Symmetric Galerkin boundary element method for computing the quantum states of the electron in a piecewise-uniform mesoscopic system

TL;DR

This paper introduces a symmetric Galerkin boundary element method to accurately compute quantum states of electrons in piecewise-uniform mesoscopic systems, improving numerical efficiency and precision over previous approaches.

Contribution

It presents a novel symmetric discretization of Helmholtz boundary integral operators for better accuracy in quantum state calculations.

Findings

Achieved highly accurate energy spectra and wave functions.

Demonstrated the method's efficiency for two-region mesoscopic systems.
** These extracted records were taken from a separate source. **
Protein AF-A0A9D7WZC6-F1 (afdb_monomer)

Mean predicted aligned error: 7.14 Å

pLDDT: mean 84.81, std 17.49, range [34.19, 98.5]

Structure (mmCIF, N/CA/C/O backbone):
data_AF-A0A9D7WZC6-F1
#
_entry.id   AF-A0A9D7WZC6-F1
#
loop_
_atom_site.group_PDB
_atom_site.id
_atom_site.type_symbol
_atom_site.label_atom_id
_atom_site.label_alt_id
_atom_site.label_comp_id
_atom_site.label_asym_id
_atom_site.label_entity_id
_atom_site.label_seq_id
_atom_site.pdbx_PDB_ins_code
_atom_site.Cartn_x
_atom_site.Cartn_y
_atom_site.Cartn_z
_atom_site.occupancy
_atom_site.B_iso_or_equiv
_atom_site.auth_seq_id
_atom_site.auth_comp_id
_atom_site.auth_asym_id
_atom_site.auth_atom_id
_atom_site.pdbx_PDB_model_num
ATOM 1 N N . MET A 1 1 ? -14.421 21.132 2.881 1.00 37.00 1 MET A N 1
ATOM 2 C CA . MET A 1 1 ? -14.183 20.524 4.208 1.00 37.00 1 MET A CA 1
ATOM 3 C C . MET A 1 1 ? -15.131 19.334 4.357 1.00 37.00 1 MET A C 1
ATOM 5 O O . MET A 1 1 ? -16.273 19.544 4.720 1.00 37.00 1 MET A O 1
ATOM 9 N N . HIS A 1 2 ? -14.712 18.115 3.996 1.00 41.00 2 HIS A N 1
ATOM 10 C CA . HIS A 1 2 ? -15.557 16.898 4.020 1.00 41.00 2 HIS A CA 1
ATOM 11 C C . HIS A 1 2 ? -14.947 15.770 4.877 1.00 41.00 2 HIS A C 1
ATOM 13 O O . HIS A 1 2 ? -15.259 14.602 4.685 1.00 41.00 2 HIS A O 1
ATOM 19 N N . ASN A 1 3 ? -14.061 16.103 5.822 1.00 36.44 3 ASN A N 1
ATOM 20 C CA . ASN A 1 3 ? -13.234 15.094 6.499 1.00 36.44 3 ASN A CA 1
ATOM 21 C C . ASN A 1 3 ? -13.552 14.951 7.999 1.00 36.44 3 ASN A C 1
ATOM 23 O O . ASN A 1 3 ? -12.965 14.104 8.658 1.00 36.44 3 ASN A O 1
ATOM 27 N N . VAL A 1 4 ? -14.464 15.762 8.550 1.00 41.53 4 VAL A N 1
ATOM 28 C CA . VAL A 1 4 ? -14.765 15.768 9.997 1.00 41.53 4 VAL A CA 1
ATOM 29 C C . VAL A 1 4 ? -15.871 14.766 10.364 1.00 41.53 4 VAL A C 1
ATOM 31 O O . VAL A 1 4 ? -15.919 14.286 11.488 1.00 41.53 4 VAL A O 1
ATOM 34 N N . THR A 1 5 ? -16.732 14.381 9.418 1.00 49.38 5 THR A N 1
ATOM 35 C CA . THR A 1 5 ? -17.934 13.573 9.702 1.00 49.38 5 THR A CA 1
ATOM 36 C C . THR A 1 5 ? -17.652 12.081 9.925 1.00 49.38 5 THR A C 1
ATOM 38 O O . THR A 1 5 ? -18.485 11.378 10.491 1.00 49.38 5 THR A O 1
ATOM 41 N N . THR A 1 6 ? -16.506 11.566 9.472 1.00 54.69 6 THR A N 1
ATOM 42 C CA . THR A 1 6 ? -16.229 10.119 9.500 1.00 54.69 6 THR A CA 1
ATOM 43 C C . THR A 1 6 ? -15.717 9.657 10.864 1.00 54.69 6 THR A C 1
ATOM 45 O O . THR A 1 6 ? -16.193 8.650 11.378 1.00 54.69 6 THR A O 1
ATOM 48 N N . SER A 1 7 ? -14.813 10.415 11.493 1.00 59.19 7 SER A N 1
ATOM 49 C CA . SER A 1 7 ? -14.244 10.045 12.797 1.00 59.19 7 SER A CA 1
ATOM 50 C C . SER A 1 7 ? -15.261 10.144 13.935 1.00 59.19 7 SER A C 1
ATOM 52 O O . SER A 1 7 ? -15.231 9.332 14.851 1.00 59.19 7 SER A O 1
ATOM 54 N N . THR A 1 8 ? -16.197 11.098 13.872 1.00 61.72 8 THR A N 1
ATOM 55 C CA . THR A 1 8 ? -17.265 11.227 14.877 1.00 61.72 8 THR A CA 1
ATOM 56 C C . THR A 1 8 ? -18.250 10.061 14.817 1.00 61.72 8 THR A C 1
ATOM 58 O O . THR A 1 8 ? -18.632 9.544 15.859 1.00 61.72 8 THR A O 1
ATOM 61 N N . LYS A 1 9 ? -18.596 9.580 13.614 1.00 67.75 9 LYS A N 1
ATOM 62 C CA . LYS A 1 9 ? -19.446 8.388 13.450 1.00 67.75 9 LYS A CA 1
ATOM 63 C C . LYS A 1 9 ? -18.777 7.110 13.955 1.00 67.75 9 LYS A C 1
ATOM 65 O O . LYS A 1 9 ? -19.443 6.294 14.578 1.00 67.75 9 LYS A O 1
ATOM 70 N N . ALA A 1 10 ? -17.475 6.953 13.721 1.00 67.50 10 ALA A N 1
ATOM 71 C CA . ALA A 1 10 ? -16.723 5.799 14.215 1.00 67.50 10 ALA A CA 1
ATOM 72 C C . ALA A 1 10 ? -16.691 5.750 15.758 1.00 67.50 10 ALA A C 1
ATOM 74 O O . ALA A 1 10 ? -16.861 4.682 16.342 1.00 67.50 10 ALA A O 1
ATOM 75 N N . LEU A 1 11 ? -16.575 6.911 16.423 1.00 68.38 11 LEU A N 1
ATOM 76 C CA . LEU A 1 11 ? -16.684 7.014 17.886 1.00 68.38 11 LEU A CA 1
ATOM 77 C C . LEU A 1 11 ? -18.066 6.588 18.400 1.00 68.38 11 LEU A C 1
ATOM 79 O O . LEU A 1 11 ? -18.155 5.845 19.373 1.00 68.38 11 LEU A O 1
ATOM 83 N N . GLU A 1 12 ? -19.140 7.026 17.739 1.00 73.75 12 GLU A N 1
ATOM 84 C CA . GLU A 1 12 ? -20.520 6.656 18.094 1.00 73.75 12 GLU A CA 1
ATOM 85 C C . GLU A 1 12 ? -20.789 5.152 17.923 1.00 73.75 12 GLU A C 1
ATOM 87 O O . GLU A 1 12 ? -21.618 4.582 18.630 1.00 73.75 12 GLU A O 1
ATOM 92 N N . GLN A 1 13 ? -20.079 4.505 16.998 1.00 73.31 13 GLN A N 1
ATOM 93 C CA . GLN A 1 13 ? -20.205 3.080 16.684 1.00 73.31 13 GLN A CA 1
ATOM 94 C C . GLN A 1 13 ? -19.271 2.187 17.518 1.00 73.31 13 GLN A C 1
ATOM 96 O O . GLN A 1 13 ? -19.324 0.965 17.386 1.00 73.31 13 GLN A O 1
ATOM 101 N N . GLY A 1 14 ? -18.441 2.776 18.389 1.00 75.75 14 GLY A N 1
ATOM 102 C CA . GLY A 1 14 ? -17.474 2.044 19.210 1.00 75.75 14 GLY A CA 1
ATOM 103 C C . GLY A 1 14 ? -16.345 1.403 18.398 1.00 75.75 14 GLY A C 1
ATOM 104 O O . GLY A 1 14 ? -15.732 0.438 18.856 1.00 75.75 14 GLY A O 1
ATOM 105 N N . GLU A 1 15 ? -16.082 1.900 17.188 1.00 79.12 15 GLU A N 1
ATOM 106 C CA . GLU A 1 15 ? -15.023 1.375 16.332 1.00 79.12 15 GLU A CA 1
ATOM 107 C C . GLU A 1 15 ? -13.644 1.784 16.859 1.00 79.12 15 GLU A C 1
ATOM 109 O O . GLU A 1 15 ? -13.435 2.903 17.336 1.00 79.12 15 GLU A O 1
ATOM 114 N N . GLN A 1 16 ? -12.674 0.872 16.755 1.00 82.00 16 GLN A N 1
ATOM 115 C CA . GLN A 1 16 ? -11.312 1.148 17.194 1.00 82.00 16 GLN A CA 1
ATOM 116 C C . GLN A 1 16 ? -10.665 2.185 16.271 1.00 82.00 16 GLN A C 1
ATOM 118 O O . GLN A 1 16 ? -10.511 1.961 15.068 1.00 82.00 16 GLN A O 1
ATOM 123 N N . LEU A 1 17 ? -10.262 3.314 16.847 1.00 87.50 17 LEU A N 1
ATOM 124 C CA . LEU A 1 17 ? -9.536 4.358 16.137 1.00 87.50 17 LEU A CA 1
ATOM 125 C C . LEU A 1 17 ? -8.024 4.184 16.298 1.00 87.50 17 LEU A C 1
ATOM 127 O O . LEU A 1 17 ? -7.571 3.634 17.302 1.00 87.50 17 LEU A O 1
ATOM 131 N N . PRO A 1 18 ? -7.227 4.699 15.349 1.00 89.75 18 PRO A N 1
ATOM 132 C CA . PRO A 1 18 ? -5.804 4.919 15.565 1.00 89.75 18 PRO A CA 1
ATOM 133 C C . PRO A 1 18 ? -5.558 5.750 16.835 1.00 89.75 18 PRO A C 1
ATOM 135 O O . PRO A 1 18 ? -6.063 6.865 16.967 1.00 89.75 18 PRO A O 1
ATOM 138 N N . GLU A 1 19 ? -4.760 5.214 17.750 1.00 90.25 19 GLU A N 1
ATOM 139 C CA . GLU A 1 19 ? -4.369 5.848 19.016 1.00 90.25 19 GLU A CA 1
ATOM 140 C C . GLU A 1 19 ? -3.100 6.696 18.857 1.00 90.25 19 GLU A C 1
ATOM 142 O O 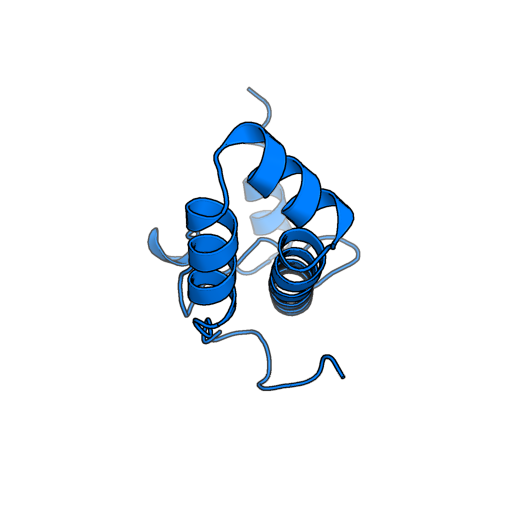. GLU A 1 19 ? -2.838 7.601 19.649 1.00 90.25 19 GLU A O 1
ATOM 147 N N . SER A 1 20 ? -2.307 6.429 17.814 1.00 91.81 20 SER A N 1
ATOM 148 C CA . SER A 1 20 ? -1.076 7.158 17.516 1.00 91.81 20 SER A CA 1
ATOM 149 C C . SER A 1 20 ? -0.973 7.567 16.049 1.00 91.81 20 SER A C 1
ATOM 151 O O . SER A 1 20 ? -1.566 6.963 15.154 1.00 91.81 20 SER A O 1
ATOM 153 N N . TRP A 1 21 ? -0.155 8.591 15.785 1.00 90.12 21 TRP A N 1
ATOM 154 C CA . TRP A 1 21 ? 0.068 9.100 14.430 1.00 90.12 21 TRP A CA 1
ATOM 155 C C . TRP A 1 21 ? 0.589 8.026 13.462 1.00 90.12 21 TRP A C 1
ATOM 157 O O . TRP A 1 21 ? 0.219 8.009 12.289 1.00 90.12 21 TRP A O 1
ATOM 167 N N . HIS A 1 22 ? 1.412 7.094 13.950 1.00 91.31 22 HIS A N 1
ATOM 168 C CA . HIS A 1 22 ? 2.002 6.043 13.123 1.00 91.31 22 HIS A CA 1
ATOM 169 C C . HIS A 1 22 ? 0.947 5.083 12.554 1.00 91.31 22 HIS A C 1
ATOM 171 O O . HIS A 1 22 ? 1.066 4.659 11.410 1.00 91.31 22 HIS A O 1
ATOM 177 N N . GLN A 1 23 ? -0.145 4.834 13.279 1.00 92.38 23 GLN A N 1
ATOM 178 C CA . GLN A 1 23 ? -1.219 3.940 12.837 1.00 92.38 23 GLN A CA 1
ATOM 179 C C . GLN A 1 23 ? -2.034 4.494 11.654 1.00 92.38 23 GLN A C 1
ATOM 181 O O . GLN A 1 23 ? -2.756 3.741 11.000 1.00 92.38 23 GLN A O 1
ATOM 186 N N . PHE A 1 24 ? -1.889 5.783 11.327 1.00 90.12 24 PHE A N 1
ATOM 187 C CA . PHE A 1 24 ? -2.428 6.370 10.096 1.00 90.12 24 PHE A CA 1
ATOM 188 C C . PHE A 1 24 ? -1.522 6.148 8.871 1.00 90.12 24 PHE A C 1
ATOM 190 O O . PHE A 1 24 ? -1.952 6.380 7.738 1.00 90.12 24 PHE A O 1
ATOM 197 N N . SER A 1 25 ? -0.274 5.713 9.066 1.00 91.38 25 SER A N 1
ATOM 198 C CA . SER A 1 25 ? 0.674 5.467 7.977 1.00 91.38 25 SER A CA 1
ATOM 199 C C . SER A 1 25 ? 0.305 4.215 7.184 1.00 91.38 25 SER A C 1
ATOM 201 O O . SER A 1 25 ? -0.058 3.181 7.736 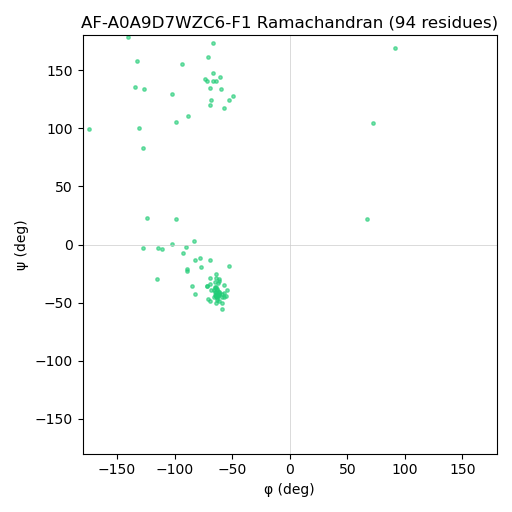1.00 91.38 25 SER A O 1
ATOM 203 N N . GLN A 1 26 ? 0.463 4.283 5.862 1.00 87.50 26 GLN A N 1
ATOM 204 C CA . GLN A 1 26 ? 0.186 3.160 4.958 1.00 87.50 26 GLN A CA 1
ATOM 205 C C . GLN A 1 26 ? 1.197 2.012 5.118 1.00 87.50 26 GLN A C 1
ATOM 207 O O . GLN A 1 26 ? 0.862 0.845 4.907 1.00 87.50 26 GLN A O 1
ATOM 212 N N . HIS A 1 27 ? 2.428 2.337 5.515 1.00 89.25 27 HIS A N 1
ATOM 213 C CA . HIS A 1 27 ? 3.534 1.382 5.635 1.00 89.25 27 HIS A CA 1
ATOM 214 C C . HIS A 1 27 ? 3.807 0.965 7.085 1.00 89.25 27 HIS A C 1
ATOM 216 O O . HIS A 1 27 ? 4.730 0.197 7.335 1.00 89.25 27 HIS A O 1
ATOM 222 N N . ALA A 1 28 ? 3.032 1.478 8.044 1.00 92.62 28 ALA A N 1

Provided compact boundary integral expressions.

Abstract

The quantum behavior of charge carriers in semiconductor structures is often described in terms of the effective mass Schr\"{o}dinger equation, neglecting the rapid fluctuations of the wave function on the scale of the atomic lattice. For systems with piecewise-constant mass and potential energy, this amounts to solving a set of Helmholtz equations with wavenumbers dictated by the physical parameters of each homogeneous subregion. Making use of the Green function method, the system of differential equations can be expressed in boundary integral form to enable efficient numerical solution. In the present study, this strategy is applied in combination with a Galerkin technique to compute the energy spectrum and the wave functions of the electron in a mesoscopic structure composed of two regions. The proposed formulation differs from those presented before for the same scenario in that it implements a symmetric discretization of the four Helmholtz boundary integral operators, which leads to compact expressions and very accurate results.